7 conselhos para evitar a criação à base de castigos e recompensas

· 8 de dezembro de 2017

A criação é um desafio bastante amplo, começa desde o dia em que chegam os filhos e se pode dizer que nunca acaba. No entanto, na primeira fase da vida, as crianças precisam receber nossas orientações com máxima exatidão. Alguns especialistas afirmam que castigos e recompensas devem ser evitados, quer dizer, deve-se educar as crianças por meio de outro tipo de métodos. Um exemplo seria através do desenvolvimento cognitivo.

É comum repreender as crianças quando elas fazem algo que não nos parece certo. Portanto, castigá-las tende a ser a principal opção. Por outro lado, quando elas se comportam bem ou fazem alguma coisa certa, frequentemente lhes damos recompensas. E assim, acabamos criando nossos filhos. De alguma maneira esse método funciona, mas talvez haja mais opções. A seguir, vamos contar para você quais são as alternativas ao típico exercício de castigos e recompensas.

menina segurando um troféu, castigos e recompensas

Como evitamos a criação à base de castigos e recompensas?

Nenhum pai se planeja a priori criar seus filhos à base de castigos e recompensas, mas muitos acabam fazendo isso. Essa ação é normal, e nada reprovável, especialmente, quando sabemos que não existe manual de como criar um filho.

Por um lado, dependendo do tipo de castigo, quem sabe a criança não fique gravemente afetada. O mesmo acontece com as recompensas. Por que devemos pensar que fazem mal?

No entanto, algumas teorias psicológicas explicam que quando castigamos ou premiamos a criança, podemos reforçar o comportamento de maneira inversa.

Por outro lado, o reforço positivo não é reprovável totalmente, pelo contrário, pode ser eficaz. Talvez nossa falha esteja no tipo de reforço que aplicamos. Se o prêmio ou recompensa for acessível à criança, talvez ela não considere isso como tal. No caso do castigo, depende da frequência com que o aplicamos. Contudo, pode ser contraproducente na medida em que for muito pesado, ou muito leve.

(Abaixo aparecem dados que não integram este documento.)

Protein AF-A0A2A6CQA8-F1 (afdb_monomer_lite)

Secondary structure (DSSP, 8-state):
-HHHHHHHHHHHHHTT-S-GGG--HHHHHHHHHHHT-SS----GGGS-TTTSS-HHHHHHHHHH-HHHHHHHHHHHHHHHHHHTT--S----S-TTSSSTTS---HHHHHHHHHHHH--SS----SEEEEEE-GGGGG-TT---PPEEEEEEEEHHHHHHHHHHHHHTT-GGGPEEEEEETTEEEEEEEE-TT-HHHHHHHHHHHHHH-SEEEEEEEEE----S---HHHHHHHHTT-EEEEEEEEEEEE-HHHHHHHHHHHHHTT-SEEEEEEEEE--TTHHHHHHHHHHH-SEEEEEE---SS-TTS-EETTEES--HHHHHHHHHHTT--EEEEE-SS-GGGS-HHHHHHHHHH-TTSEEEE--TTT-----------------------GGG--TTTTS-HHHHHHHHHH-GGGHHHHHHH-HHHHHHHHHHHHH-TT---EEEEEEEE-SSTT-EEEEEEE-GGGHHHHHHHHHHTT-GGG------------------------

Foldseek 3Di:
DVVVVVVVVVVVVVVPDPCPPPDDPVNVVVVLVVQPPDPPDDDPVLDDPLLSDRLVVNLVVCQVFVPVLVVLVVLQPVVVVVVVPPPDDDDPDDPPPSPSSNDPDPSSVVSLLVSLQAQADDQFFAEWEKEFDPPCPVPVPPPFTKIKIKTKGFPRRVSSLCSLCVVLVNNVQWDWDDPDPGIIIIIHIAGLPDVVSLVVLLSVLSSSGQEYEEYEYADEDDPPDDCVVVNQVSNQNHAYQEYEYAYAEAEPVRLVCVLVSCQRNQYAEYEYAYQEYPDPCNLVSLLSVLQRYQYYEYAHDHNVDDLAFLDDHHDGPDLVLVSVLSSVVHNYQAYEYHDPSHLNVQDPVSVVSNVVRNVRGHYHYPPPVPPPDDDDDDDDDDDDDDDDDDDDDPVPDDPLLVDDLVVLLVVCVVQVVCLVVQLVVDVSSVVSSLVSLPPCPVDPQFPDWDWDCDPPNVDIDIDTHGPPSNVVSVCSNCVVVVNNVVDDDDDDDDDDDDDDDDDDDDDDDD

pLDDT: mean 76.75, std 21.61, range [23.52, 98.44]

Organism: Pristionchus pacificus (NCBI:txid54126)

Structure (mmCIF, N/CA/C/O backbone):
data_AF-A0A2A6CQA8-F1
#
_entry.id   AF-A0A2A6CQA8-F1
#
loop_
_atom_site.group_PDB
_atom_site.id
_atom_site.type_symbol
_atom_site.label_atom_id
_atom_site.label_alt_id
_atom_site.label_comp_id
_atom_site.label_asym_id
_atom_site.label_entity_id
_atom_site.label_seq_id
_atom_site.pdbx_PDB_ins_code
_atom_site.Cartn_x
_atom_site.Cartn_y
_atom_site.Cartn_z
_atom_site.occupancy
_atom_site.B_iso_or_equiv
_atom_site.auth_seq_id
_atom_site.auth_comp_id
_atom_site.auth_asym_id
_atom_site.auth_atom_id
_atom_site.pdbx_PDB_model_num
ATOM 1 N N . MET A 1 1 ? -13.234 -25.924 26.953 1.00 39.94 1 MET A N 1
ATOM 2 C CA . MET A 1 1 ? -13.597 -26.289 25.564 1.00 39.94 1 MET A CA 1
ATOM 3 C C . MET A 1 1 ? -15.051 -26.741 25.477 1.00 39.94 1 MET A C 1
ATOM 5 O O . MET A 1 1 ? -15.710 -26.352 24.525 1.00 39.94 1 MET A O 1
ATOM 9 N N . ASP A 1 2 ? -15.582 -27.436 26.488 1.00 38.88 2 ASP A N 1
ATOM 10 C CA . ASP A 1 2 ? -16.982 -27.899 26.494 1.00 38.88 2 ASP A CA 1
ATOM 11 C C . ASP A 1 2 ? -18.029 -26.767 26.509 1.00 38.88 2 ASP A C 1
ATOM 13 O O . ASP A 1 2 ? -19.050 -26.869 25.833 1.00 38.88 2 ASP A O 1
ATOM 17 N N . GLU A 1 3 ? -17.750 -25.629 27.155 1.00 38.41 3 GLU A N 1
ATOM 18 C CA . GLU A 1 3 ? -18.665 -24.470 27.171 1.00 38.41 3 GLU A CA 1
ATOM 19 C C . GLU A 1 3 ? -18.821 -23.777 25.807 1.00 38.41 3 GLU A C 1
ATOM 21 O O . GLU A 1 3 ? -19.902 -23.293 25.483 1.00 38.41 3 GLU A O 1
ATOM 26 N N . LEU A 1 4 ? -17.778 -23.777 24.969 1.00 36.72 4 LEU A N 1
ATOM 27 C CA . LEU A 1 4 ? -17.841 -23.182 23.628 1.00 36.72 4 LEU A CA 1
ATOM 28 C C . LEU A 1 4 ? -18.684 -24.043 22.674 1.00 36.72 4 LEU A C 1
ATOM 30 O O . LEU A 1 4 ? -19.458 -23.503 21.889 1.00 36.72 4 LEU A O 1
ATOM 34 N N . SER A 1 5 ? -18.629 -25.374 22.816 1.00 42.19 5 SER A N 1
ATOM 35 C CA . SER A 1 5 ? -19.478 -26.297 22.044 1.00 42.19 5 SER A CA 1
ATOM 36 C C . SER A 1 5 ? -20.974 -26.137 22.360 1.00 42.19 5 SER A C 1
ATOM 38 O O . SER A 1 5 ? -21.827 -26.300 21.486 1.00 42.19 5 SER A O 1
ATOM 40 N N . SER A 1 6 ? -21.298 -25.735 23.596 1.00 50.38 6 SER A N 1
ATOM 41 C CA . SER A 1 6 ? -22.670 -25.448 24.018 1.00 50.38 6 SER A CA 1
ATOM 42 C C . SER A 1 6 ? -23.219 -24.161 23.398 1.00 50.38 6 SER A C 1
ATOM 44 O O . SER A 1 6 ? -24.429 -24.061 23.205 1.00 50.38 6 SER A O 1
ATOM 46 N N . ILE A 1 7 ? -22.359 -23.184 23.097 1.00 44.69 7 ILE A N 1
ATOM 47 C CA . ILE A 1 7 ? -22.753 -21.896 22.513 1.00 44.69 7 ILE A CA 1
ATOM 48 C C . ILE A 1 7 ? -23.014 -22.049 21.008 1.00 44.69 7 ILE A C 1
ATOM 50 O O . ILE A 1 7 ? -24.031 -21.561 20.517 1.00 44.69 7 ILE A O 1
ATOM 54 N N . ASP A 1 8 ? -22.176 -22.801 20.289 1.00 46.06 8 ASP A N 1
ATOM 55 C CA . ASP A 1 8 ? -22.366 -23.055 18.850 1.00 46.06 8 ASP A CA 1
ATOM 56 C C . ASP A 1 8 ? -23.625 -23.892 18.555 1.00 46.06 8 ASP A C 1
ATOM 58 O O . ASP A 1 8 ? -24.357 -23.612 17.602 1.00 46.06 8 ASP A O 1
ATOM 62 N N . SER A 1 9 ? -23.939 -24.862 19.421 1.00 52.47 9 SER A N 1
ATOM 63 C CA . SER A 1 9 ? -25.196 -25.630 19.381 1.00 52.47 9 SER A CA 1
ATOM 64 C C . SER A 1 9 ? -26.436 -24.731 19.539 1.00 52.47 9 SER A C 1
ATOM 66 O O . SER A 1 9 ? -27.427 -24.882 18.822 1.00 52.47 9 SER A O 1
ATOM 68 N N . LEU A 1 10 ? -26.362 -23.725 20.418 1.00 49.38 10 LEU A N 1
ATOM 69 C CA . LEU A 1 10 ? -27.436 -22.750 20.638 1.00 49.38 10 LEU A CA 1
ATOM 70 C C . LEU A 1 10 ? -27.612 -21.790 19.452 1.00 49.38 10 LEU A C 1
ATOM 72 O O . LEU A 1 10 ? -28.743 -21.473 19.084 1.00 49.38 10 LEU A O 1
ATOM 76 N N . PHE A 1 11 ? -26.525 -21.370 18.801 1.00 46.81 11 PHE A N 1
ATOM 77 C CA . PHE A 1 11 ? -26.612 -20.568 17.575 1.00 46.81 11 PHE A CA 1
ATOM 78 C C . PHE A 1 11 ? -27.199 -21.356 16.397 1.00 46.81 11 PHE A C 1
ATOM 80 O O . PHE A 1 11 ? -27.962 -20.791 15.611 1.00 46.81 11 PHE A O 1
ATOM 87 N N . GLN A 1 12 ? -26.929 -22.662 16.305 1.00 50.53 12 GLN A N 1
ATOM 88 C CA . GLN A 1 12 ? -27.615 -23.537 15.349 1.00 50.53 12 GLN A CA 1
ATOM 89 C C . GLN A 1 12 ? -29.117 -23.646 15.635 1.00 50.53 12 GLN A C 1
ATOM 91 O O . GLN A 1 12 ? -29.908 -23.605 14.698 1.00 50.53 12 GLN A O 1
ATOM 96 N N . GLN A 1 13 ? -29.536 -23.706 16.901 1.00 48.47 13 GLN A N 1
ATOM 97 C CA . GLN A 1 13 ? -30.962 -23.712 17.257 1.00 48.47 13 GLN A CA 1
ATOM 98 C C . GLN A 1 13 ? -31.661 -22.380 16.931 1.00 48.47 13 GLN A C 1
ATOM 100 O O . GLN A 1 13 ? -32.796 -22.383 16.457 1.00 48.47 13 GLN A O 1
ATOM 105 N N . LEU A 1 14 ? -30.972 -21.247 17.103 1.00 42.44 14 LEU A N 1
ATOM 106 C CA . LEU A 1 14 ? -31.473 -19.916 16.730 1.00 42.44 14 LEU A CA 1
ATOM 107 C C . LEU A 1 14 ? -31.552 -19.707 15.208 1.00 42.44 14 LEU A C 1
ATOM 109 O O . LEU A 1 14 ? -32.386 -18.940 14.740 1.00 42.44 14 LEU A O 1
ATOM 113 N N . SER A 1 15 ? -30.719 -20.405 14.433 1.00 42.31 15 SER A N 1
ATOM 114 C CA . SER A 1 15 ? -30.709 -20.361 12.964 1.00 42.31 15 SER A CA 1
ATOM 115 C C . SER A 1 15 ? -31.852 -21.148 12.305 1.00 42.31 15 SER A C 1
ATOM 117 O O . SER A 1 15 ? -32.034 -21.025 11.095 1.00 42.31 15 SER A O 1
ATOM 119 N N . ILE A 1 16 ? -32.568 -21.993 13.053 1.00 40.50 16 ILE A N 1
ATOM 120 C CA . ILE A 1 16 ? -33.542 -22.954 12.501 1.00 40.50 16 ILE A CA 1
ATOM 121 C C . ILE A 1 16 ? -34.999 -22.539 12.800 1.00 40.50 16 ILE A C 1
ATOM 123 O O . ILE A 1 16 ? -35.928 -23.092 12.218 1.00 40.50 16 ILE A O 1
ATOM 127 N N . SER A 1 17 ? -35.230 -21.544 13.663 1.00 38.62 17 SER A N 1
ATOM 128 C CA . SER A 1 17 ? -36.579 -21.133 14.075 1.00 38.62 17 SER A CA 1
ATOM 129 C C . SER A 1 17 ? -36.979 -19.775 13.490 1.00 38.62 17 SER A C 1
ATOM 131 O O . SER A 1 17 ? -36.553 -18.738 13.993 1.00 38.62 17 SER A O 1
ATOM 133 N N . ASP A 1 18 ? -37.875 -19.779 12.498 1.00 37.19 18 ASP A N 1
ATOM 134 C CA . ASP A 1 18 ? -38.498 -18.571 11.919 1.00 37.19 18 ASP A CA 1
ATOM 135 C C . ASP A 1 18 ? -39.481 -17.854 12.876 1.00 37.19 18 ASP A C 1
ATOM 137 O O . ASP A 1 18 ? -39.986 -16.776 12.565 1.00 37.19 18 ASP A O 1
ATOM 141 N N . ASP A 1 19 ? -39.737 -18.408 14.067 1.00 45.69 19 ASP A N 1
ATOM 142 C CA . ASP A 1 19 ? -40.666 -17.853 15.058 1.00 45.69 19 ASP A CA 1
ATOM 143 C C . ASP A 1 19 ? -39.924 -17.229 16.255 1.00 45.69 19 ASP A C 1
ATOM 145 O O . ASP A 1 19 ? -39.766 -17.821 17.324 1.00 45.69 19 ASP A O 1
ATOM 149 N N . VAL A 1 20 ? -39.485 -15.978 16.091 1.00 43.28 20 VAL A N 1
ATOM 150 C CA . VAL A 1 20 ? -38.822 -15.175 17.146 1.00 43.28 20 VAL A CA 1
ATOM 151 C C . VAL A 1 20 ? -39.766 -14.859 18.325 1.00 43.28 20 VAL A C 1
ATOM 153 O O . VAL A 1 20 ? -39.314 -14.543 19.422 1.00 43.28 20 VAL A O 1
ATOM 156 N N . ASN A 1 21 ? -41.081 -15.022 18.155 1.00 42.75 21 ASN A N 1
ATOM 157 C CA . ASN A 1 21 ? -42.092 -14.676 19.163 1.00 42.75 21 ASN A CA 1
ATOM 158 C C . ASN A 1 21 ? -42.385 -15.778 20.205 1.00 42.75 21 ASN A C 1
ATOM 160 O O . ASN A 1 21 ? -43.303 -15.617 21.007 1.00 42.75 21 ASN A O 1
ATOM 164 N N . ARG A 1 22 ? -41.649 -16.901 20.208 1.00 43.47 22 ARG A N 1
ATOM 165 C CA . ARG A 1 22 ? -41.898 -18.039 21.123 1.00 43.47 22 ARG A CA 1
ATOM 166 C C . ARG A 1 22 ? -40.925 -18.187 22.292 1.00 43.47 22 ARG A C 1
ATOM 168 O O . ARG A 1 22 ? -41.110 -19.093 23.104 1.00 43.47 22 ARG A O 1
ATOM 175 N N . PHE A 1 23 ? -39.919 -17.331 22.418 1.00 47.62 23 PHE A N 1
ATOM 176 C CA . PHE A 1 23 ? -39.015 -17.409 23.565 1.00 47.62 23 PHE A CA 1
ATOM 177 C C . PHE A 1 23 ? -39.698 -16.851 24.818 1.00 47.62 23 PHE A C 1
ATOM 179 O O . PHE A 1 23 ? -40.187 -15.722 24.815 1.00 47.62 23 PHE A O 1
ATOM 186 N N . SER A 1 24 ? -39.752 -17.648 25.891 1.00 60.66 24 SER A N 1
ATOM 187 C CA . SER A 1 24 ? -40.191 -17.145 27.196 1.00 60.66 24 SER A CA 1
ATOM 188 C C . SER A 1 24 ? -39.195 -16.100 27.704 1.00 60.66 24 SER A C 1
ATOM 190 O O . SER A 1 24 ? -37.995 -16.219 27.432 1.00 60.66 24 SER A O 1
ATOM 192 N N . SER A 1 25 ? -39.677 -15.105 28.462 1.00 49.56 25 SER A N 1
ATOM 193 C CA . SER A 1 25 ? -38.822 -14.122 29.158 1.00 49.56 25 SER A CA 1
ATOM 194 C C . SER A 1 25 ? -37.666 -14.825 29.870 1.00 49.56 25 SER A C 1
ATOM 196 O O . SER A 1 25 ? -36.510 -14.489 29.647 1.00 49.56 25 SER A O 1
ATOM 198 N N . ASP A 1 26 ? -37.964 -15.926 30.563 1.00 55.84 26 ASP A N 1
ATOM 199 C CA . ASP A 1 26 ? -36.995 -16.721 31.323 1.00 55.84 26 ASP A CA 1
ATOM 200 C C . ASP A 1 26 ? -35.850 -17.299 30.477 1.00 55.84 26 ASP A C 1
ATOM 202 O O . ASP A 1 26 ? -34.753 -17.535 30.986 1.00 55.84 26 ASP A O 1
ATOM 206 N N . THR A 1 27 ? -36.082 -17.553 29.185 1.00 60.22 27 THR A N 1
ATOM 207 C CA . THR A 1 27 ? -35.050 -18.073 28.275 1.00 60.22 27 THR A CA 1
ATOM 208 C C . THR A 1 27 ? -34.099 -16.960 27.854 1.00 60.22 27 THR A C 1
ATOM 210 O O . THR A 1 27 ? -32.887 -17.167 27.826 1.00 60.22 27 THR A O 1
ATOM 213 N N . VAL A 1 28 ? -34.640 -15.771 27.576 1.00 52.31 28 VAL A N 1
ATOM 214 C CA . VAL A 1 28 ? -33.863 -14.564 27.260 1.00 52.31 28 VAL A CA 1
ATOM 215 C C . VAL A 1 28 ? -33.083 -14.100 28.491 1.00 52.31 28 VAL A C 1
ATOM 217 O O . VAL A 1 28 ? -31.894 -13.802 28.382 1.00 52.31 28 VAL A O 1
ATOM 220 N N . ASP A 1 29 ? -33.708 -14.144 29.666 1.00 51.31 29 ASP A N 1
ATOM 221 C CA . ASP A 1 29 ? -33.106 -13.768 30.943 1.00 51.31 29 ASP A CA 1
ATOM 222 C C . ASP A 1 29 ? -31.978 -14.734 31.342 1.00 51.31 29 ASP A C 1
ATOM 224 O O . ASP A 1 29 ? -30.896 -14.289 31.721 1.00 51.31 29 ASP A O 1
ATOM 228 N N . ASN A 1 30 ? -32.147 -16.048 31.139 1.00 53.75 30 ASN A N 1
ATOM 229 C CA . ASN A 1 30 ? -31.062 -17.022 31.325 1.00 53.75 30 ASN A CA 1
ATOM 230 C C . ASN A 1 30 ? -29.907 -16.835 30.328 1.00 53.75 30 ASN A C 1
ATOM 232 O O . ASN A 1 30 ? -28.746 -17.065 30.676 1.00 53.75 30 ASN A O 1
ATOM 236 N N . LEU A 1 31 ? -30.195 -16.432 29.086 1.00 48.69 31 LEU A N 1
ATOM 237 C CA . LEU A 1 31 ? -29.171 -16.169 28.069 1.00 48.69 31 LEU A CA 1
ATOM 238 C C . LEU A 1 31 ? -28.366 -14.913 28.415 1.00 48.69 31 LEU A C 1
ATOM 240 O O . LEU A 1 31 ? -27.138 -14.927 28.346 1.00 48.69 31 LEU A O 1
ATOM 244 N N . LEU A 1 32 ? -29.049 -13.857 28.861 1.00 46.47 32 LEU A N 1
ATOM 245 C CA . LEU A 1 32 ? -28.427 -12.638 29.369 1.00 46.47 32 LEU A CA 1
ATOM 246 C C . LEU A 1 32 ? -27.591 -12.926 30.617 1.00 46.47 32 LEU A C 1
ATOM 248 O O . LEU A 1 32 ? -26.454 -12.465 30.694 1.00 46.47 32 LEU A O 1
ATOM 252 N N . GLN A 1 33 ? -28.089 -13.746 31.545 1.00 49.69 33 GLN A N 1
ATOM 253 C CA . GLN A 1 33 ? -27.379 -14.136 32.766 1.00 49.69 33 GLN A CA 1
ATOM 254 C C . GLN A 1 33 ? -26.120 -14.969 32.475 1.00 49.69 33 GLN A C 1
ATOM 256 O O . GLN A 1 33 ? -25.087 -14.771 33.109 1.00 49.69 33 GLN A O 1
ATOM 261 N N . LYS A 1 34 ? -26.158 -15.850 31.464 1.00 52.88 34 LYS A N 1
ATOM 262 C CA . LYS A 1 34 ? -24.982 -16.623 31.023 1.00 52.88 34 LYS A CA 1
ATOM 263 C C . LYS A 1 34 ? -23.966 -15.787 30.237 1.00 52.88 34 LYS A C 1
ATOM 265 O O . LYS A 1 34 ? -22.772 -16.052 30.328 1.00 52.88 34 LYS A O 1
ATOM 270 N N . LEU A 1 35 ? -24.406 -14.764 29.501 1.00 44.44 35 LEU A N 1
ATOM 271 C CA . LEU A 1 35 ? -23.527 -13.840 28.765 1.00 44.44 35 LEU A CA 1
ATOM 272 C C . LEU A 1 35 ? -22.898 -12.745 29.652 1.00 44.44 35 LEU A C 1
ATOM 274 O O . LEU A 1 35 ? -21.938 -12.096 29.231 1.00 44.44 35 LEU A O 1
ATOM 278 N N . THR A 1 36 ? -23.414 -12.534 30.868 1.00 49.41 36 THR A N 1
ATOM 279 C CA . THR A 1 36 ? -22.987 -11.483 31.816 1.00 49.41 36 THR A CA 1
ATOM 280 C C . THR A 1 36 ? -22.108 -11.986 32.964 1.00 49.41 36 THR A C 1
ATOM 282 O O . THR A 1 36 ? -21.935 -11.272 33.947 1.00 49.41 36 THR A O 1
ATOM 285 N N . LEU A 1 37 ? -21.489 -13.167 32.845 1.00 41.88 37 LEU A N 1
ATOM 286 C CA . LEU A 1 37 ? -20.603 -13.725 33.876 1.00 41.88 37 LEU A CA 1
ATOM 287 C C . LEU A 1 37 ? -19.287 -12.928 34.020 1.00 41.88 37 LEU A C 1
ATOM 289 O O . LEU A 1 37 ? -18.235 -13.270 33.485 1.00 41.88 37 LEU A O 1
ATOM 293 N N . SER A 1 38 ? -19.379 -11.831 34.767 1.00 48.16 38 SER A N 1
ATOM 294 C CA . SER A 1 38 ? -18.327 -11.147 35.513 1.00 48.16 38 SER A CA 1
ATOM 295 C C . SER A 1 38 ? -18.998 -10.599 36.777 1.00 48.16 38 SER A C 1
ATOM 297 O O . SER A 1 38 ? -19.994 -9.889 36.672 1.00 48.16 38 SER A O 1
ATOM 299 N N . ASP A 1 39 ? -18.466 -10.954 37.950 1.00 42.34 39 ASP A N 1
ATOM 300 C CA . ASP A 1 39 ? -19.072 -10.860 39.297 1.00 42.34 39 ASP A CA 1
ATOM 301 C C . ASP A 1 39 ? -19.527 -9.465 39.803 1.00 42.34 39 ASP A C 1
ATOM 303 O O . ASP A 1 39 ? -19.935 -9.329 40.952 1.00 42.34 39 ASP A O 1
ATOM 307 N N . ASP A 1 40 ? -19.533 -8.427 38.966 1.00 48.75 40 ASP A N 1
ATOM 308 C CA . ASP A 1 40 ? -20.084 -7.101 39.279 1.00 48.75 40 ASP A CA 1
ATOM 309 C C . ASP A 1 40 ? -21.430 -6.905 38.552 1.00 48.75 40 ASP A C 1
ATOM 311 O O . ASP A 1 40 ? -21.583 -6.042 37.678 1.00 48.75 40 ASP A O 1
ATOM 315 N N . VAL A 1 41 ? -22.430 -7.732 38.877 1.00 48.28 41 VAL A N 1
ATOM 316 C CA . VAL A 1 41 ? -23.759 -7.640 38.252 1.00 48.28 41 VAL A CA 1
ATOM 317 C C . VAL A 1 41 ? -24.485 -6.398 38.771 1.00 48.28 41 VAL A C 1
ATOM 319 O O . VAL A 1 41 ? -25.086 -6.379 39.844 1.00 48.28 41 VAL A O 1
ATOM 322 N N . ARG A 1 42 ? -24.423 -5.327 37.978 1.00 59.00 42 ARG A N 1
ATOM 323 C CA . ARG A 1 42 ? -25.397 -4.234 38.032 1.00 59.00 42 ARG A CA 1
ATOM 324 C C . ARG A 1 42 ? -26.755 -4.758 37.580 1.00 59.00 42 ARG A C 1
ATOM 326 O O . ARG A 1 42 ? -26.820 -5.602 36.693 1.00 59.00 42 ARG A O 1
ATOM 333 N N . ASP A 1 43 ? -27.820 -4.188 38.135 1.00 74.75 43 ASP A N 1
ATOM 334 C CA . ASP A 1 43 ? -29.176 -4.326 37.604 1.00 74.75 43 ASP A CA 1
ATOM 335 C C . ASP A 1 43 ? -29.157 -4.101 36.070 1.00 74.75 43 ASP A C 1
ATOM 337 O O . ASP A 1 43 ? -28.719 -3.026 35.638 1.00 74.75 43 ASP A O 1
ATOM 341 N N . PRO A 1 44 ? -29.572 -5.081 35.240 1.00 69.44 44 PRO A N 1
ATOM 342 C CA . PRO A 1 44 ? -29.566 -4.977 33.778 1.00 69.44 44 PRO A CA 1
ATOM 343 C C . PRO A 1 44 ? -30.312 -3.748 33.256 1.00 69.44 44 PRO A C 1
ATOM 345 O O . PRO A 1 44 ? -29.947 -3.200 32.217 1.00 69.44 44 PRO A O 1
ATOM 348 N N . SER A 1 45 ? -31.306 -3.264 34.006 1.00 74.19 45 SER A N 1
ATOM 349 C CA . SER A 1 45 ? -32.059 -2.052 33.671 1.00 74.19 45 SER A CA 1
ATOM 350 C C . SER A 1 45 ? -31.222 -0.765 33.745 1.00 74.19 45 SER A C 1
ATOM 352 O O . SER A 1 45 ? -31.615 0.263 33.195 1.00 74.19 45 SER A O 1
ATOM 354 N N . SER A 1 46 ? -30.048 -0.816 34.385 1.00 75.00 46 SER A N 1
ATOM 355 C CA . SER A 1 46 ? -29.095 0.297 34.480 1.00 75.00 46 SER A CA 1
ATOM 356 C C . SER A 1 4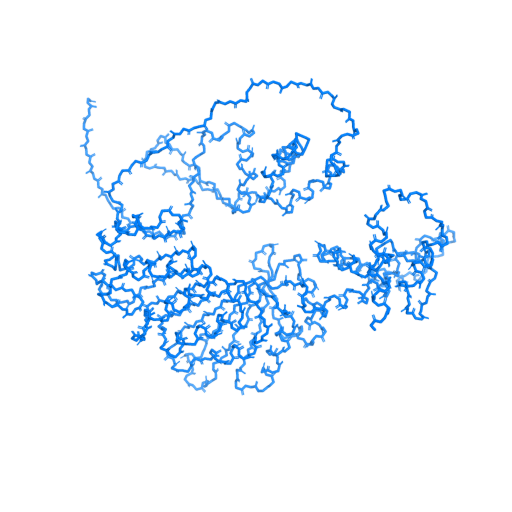6 ? -28.061 0.336 33.348 1.00 75.00 46 SER A C 1
ATOM 358 O O . SER A 1 46 ? -27.280 1.290 33.267 1.00 75.00 46 SER A O 1
ATOM 360 N N . LEU A 1 47 ? -28.021 -0.691 32.492 1.00 72.81 47 LEU A N 1
ATOM 361 C CA . LEU A 1 47 ? -27.120 -0.749 31.344 1.00 72.81 47 LEU A CA 1
ATOM 362 C C . LEU A 1 47 ? -27.697 0.047 30.175 1.00 72.81 47 LEU A C 1
ATOM 364 O O . LEU A 1 47 ? -28.903 0.064 29.929 1.00 72.81 47 LEU A O 1
ATOM 368 N N . SER A 1 48 ? -26.825 0.706 29.415 1.00 74.00 48 SER A N 1
ATOM 369 C CA . SER A 1 48 ? -27.267 1.332 28.169 1.00 74.00 48 SER A CA 1
ATOM 370 C C . SER A 1 48 ? -27.604 0.258 27.118 1.00 74.00 48 SER A C 1
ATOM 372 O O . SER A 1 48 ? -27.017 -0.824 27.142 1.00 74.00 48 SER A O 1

Por esse motivo, os especialistas recomendam que devemos ajudar a criança a desenvolver seu processo cognitivo. Para favorecer tal desenvolvimento, é recomendável aplicar os seguintes exercícios:

  1. Evite fazer surpresas, mudanças drásticas ou improvisações que lhes façam perder o controle em certos aspectos. É recomendável que a maioria das nossas ações levem sempre ao mesmo resultado.
  2. Coloque seus filhos à prova, sobretudo, nos processos de associação de ideias. Tente fazer com que apliquem algum conceito aprendido em uma circunstância nova.
  3. Ensine-os a refletir sobre suas ações e lhes dê espaço para que façam, sem pressão.
  4. Aproveite todos os momentos para fazer perguntas. Observe suas respostas de maneira compreensiva, a fim de aplicar correções positivas.
  5. Se você for fazer modificações simples, procure fazer pouco a pouco.
  6. Adapte o pensamento dele ao seu, não tente igualá-lo ao seu raciocínio mais avançado.
  7. Abra espaço para a experimentação, a tentativa e a exploração.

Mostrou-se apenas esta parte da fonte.